Regex Matcher - Texera/texera GitHub Wiki

Author(s): Zuozhi Wang, Shuying Lai

Reviewer(s): Chen Li REVIEWED

Synopsys

Implement an operator to use an index-based method based on gram inverted index to support efficient regular expressions on large datasets. Our implementation is based on Russ Cox's algorithm and the corresponding open source implementation.

Status

As of 6/14/2016: FINISHED

Modules

edu.uci.ics.texera.dataflow.regexmatch
com.google.re2j

Related Issues

https://github.com/Texera/texera/issues/30 and https://github.com/Texera/texera/issues/99

Description

Our approach has the following steps:

  • Build a gram index for documents using Lucene.
  • Translate a regular expression to a boolean expression using Russ Cox's algorithm.
  • Run the Boolean query on Lucene to compute candidate documents.
  • Postprocess these candidate documents to remove false positives.

Presentation

[Presentation] (https://docs.google.com/presentation/d/1F3Xboeb_azHSjWbJ2Cl36kGHpIeo_6-lI24XwXjq_hA/edit?usp=sharing) (Team 3)

Initial Design Slides

Performance Test

Machine setting: Macbook Air (mid-2013), Intel Core i7 (4650U), SSD hard drive, 8GB memory.

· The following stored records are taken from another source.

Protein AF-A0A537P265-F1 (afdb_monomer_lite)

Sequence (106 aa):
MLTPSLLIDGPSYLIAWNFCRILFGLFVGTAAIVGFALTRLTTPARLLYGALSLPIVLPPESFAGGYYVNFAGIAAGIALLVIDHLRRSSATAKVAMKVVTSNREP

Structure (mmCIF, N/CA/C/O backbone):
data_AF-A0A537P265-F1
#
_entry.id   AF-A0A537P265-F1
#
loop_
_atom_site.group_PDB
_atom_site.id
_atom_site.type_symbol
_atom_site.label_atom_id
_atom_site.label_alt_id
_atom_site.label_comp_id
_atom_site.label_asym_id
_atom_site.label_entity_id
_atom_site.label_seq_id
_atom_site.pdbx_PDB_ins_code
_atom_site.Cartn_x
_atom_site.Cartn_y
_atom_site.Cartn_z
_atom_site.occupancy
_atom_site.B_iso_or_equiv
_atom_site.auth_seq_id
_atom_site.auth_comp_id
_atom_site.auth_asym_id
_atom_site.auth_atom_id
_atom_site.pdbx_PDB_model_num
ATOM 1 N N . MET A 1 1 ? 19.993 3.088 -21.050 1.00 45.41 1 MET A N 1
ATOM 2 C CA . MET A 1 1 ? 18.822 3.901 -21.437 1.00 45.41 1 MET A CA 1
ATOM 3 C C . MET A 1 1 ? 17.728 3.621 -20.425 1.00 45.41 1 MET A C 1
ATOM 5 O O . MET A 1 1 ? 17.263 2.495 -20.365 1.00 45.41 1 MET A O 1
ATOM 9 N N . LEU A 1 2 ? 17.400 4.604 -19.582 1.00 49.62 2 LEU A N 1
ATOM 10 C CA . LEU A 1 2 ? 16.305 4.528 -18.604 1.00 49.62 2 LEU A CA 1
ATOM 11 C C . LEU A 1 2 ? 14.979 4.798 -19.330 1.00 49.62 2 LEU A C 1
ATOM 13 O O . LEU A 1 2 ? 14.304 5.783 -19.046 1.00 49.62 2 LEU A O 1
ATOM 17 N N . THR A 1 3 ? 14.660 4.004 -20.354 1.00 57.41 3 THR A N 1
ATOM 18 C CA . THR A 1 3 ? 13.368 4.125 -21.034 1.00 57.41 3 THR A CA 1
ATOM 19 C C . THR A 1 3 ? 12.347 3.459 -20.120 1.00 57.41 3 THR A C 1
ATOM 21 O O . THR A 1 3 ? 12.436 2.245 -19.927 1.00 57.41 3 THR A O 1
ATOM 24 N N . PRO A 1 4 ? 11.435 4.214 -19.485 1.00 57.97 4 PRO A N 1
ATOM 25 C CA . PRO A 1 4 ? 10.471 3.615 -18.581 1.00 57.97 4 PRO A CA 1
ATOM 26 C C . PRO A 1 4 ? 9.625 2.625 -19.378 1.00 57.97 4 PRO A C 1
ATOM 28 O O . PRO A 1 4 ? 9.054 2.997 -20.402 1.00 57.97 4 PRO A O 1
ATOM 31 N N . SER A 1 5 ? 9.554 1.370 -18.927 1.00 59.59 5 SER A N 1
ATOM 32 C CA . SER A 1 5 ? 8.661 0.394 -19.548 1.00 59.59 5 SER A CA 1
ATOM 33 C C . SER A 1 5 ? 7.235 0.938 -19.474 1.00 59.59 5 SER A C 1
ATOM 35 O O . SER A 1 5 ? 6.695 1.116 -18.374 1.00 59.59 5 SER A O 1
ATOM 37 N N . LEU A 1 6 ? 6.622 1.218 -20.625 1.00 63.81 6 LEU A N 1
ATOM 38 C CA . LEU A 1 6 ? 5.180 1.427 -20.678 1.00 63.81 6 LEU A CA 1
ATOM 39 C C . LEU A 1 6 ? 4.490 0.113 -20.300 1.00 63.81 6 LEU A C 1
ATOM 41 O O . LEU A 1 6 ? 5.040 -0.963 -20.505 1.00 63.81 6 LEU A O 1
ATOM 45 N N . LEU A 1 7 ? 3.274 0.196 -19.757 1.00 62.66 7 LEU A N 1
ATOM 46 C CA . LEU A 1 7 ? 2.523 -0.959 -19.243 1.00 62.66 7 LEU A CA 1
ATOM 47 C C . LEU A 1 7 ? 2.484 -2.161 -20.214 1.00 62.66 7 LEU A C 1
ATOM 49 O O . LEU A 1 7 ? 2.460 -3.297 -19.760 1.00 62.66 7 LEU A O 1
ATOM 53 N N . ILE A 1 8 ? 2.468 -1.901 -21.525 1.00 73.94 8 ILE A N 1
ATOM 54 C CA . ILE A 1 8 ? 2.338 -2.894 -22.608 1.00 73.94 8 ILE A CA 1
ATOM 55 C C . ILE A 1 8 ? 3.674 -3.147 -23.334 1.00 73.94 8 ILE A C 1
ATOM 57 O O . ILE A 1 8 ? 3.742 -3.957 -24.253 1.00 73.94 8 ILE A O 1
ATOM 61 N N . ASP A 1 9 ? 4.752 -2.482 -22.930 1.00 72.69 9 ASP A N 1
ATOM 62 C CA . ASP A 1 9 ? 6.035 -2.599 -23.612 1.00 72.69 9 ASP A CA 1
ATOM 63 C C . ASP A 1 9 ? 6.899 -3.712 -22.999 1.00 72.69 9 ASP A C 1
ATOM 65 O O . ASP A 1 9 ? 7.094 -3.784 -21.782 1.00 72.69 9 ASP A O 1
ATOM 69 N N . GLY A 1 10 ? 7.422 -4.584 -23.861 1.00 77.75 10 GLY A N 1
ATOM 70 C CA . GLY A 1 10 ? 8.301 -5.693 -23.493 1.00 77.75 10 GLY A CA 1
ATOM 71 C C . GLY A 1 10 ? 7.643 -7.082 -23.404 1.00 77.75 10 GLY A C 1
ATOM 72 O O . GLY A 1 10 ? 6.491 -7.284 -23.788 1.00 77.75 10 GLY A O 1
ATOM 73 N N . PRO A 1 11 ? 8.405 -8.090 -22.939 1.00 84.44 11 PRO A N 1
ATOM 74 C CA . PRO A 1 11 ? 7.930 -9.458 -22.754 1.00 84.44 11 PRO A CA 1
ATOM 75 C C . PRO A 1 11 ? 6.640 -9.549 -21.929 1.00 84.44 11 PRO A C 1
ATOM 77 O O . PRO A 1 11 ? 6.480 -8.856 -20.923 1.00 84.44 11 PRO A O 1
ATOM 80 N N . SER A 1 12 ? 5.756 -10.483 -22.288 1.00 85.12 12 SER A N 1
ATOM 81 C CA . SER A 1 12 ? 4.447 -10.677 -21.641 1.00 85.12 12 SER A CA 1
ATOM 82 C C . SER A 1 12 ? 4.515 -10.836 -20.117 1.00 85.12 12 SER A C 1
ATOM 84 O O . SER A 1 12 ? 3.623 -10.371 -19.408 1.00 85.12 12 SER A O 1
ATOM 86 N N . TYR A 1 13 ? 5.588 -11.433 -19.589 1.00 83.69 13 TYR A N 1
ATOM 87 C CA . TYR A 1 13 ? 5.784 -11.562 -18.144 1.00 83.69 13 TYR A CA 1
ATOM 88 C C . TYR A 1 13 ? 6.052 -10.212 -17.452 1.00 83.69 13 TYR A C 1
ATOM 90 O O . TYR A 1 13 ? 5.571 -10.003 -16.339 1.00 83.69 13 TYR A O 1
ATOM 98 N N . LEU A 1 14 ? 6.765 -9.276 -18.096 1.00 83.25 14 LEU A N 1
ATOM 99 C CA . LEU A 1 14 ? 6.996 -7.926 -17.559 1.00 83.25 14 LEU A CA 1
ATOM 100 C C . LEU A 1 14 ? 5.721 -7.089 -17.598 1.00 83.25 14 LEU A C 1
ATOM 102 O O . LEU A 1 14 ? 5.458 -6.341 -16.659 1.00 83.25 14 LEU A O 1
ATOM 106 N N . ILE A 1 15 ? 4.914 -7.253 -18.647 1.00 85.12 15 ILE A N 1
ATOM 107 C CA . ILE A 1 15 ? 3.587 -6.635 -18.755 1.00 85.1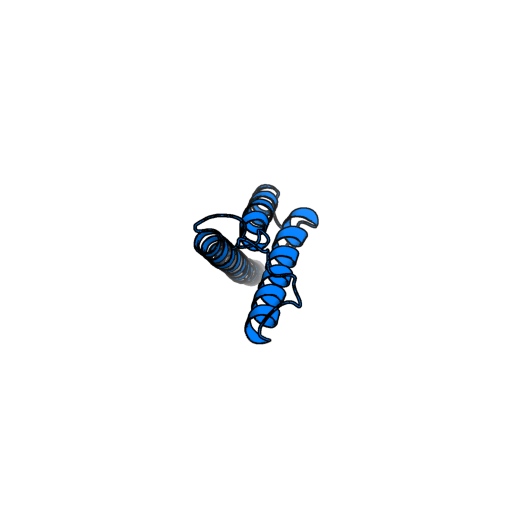2 15 ILE A CA 1
ATOM 108 C C . ILE A 1 15 ? 2.711 -7.096 -17.589 1.00 85.12 15 ILE A C 1
ATOM 110 O O . ILE A 1 15 ? 2.192 -6.268 -16.842 1.00 85.12 15 ILE A O 1
ATOM 114 N N . ALA A 1 16 ? 2.594 -8.412 -17.380 1.00 88.62 16 ALA A N 1
ATOM 115 C CA . ALA A 1 16 ? 1.802 -8.975 -16.287 1.00 88.62 16 ALA A CA 1
ATOM 116 C C . ALA A 1 16 ? 2.308 -8.511 -14.912 1.00 88.62 16 ALA A C 1
ATOM 118 O O . ALA A 1 16 ? 1.513 -8.119 -14.057 1.00 88.62 16 ALA A O 1
ATOM 119 N N . TRP A 1 17 ? 3.627 -8.494 -14.709 1.00 86.75 17 TRP A N 1
ATOM 120 C CA . TRP A 1 17 ? 4.238 -8.007 -13.474 1.00 86.75 17 TRP A CA 1
ATOM 121 C C . TRP A 1 17 ? 3.920 -6.530 -13.207 1.00 86.75 17 TRP A C 1
ATOM 123 O O . TRP A 1 17 ? 3.430 -6.186 -12.129 1.00 86.75 17 TRP A O 1
ATOM 133 N N . ASN A 1 18 ? 4.146 -5.656 -14.192 1.00 87.31 18 ASN A N 1
ATOM 134 C CA . ASN A 1 18 ? 3.850 -4.229 -14.077 1.00 87.31 18 ASN A CA 1
ATOM 135 C C . ASN A 1 18 ? 2.357 -3.976 -13.866 1.00 87.31 18 ASN A C 1
ATOM 137 O O . ASN A 1 18 ? 1.991 -3.140 -13.042 1.00 87.31 18 ASN A O 1
ATOM 141 N N . PHE A 1 19 ? 1.498 -4.724 -14.552 1.00 89.12 19 PHE A N 1
ATOM 142 C CA . PHE A 1 19 ? 0.055 -4.649 -14.380 1.00 89.12 19 PHE A CA 1
ATOM 143 C C . PHE A 1 19 ? -0.370 -5.001 -12.949 1.00 89.12 19 PHE A C 1
ATOM 145 O O . PHE A 1 19 ? -1.016 -4.188 -12.288 1.00 89.12 19 PHE A O 1
ATOM 152 N N . CYS A 1 20 ? 0.055 -6.157 -12.428 1.00 92.06 20 CYS A N 1
ATOM 153 C CA . CYS A 1 20 ? -0.237 -6.581 -11.054 1.00 92.06 20 CYS A CA 1
ATOM 154 C C . CYS A 1 20 ? 0.274 -5.573 -10.021 1.00 92.06 20 CYS A C 1
ATOM 156 O O . CYS A 1 20 ? -0.440 -5.221 -9.080 1.00 92.06 20 CYS A O 1
ATOM 158 N N . ARG A 1 21 ? 1.495 -5.071 -10.215 1.00 90.69 21 ARG A N 1
ATOM 159 C CA . ARG A 1 21 ? 2.096 -4.059 -9.347 1.00 90.69 21 ARG A CA 1
ATOM 160 C C . ARG A 1 21 ? 1.272 -2.776 -9.311 1.00 90.69 21 ARG A C 1
ATOM 162 O O . ARG A 1 21 ? 0.983 -2.272 -8.229 1.00 90.69 21 ARG A O 1
ATOM 169 N N . ILE A 1 22 ? 0.910 -2.237 -10.474 1.00 91.88 22 ILE A N 1
ATOM 170 C CA . ILE A 1 22 ? 0.156 -0.983 -10.562 1.00 91.88 22 ILE A CA 1
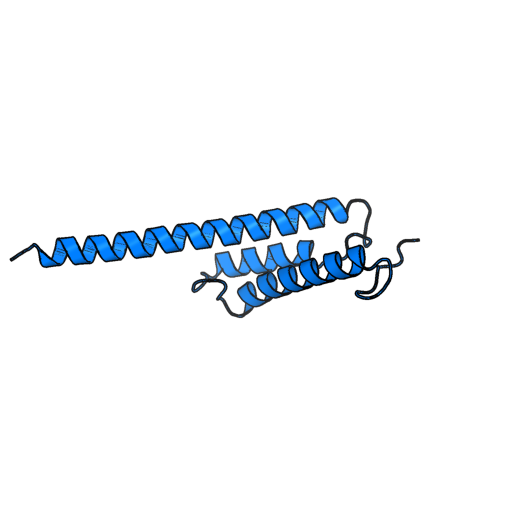ATOM 171 C C . ILE A 1 22 ? -1.254 -1.160 -10.001 1.00 91.88 22 ILE A C 1
ATOM 173 O O . ILE A 1 22 ? -1.706 -0.290 -9.263 1.00 91.88 22 ILE A O 1
ATOM 177 N N . LEU A 1 23 ? -1.916 -2.294 -10.253 1.00 94.12 23 LEU A N 1
ATOM 178 C CA . LEU A 1 23 ? -3.199 -2.609 -9.617 1.00 94.12 23 LEU A CA 1
ATOM 179 C C . LEU A 1 23 ? -3.090 -2.636 -8.092 1.00 94.12 23 LEU A C 1
ATOM 181 O O . LEU A 1 23 ? -3.945 -2.080 -7.404 1.00 94.12 23 LEU A O 1
ATOM 185 N N . PHE A 1 24 ? -2.031 -3.246 -7.559 1.00 94.00 24 PHE A N 1
ATOM 186 C CA . PHE A 1 24 ? -1.809 -3.288 -6.119 1.00 94.00 24 PHE A CA 1
ATOM 187 C C . PHE A 1 24 ? -1.531 -1.896 -5.539 1.00 94.00 24 PHE A C 1
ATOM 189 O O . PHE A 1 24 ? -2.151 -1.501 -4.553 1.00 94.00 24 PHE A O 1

  • Data set: 1 million Medline records, about 1.53 GB
  • Regex: \bmedic(ine|al|ation|are|aid)?\b ("medicine" or "medical" or "medication" or "medicare" or "medicaid")
  • Performance results (average time reported in seconds):
Index Based Scan Based
Regex Matcher 7.43 67.65
RE2J 11.88 99.05
  • Data set: 5 million Medline records, about 7.8 GB.
  • Regex: \bmedic(ine|al|ation|are|aid)?\b ("medicine" or "medical" or "medication" or "medicare" or "medicaid")
  • Performance results (average time reported in seconds):
Index Based Scan Based
Regex Matcher 28.11 330.754
RE2J 44.72 506.34

TODOs

  • Design and implement algorithm to compare two boolean expressions. The basic idea is to format boolean expressions into DNF, and check the equivalence of two DNFs. There is a PR for this task: https://github.com/Texera/texera/pull/127 FINISHED
  • Use token position information to generate a more selective query to reduce the number of candidate documents.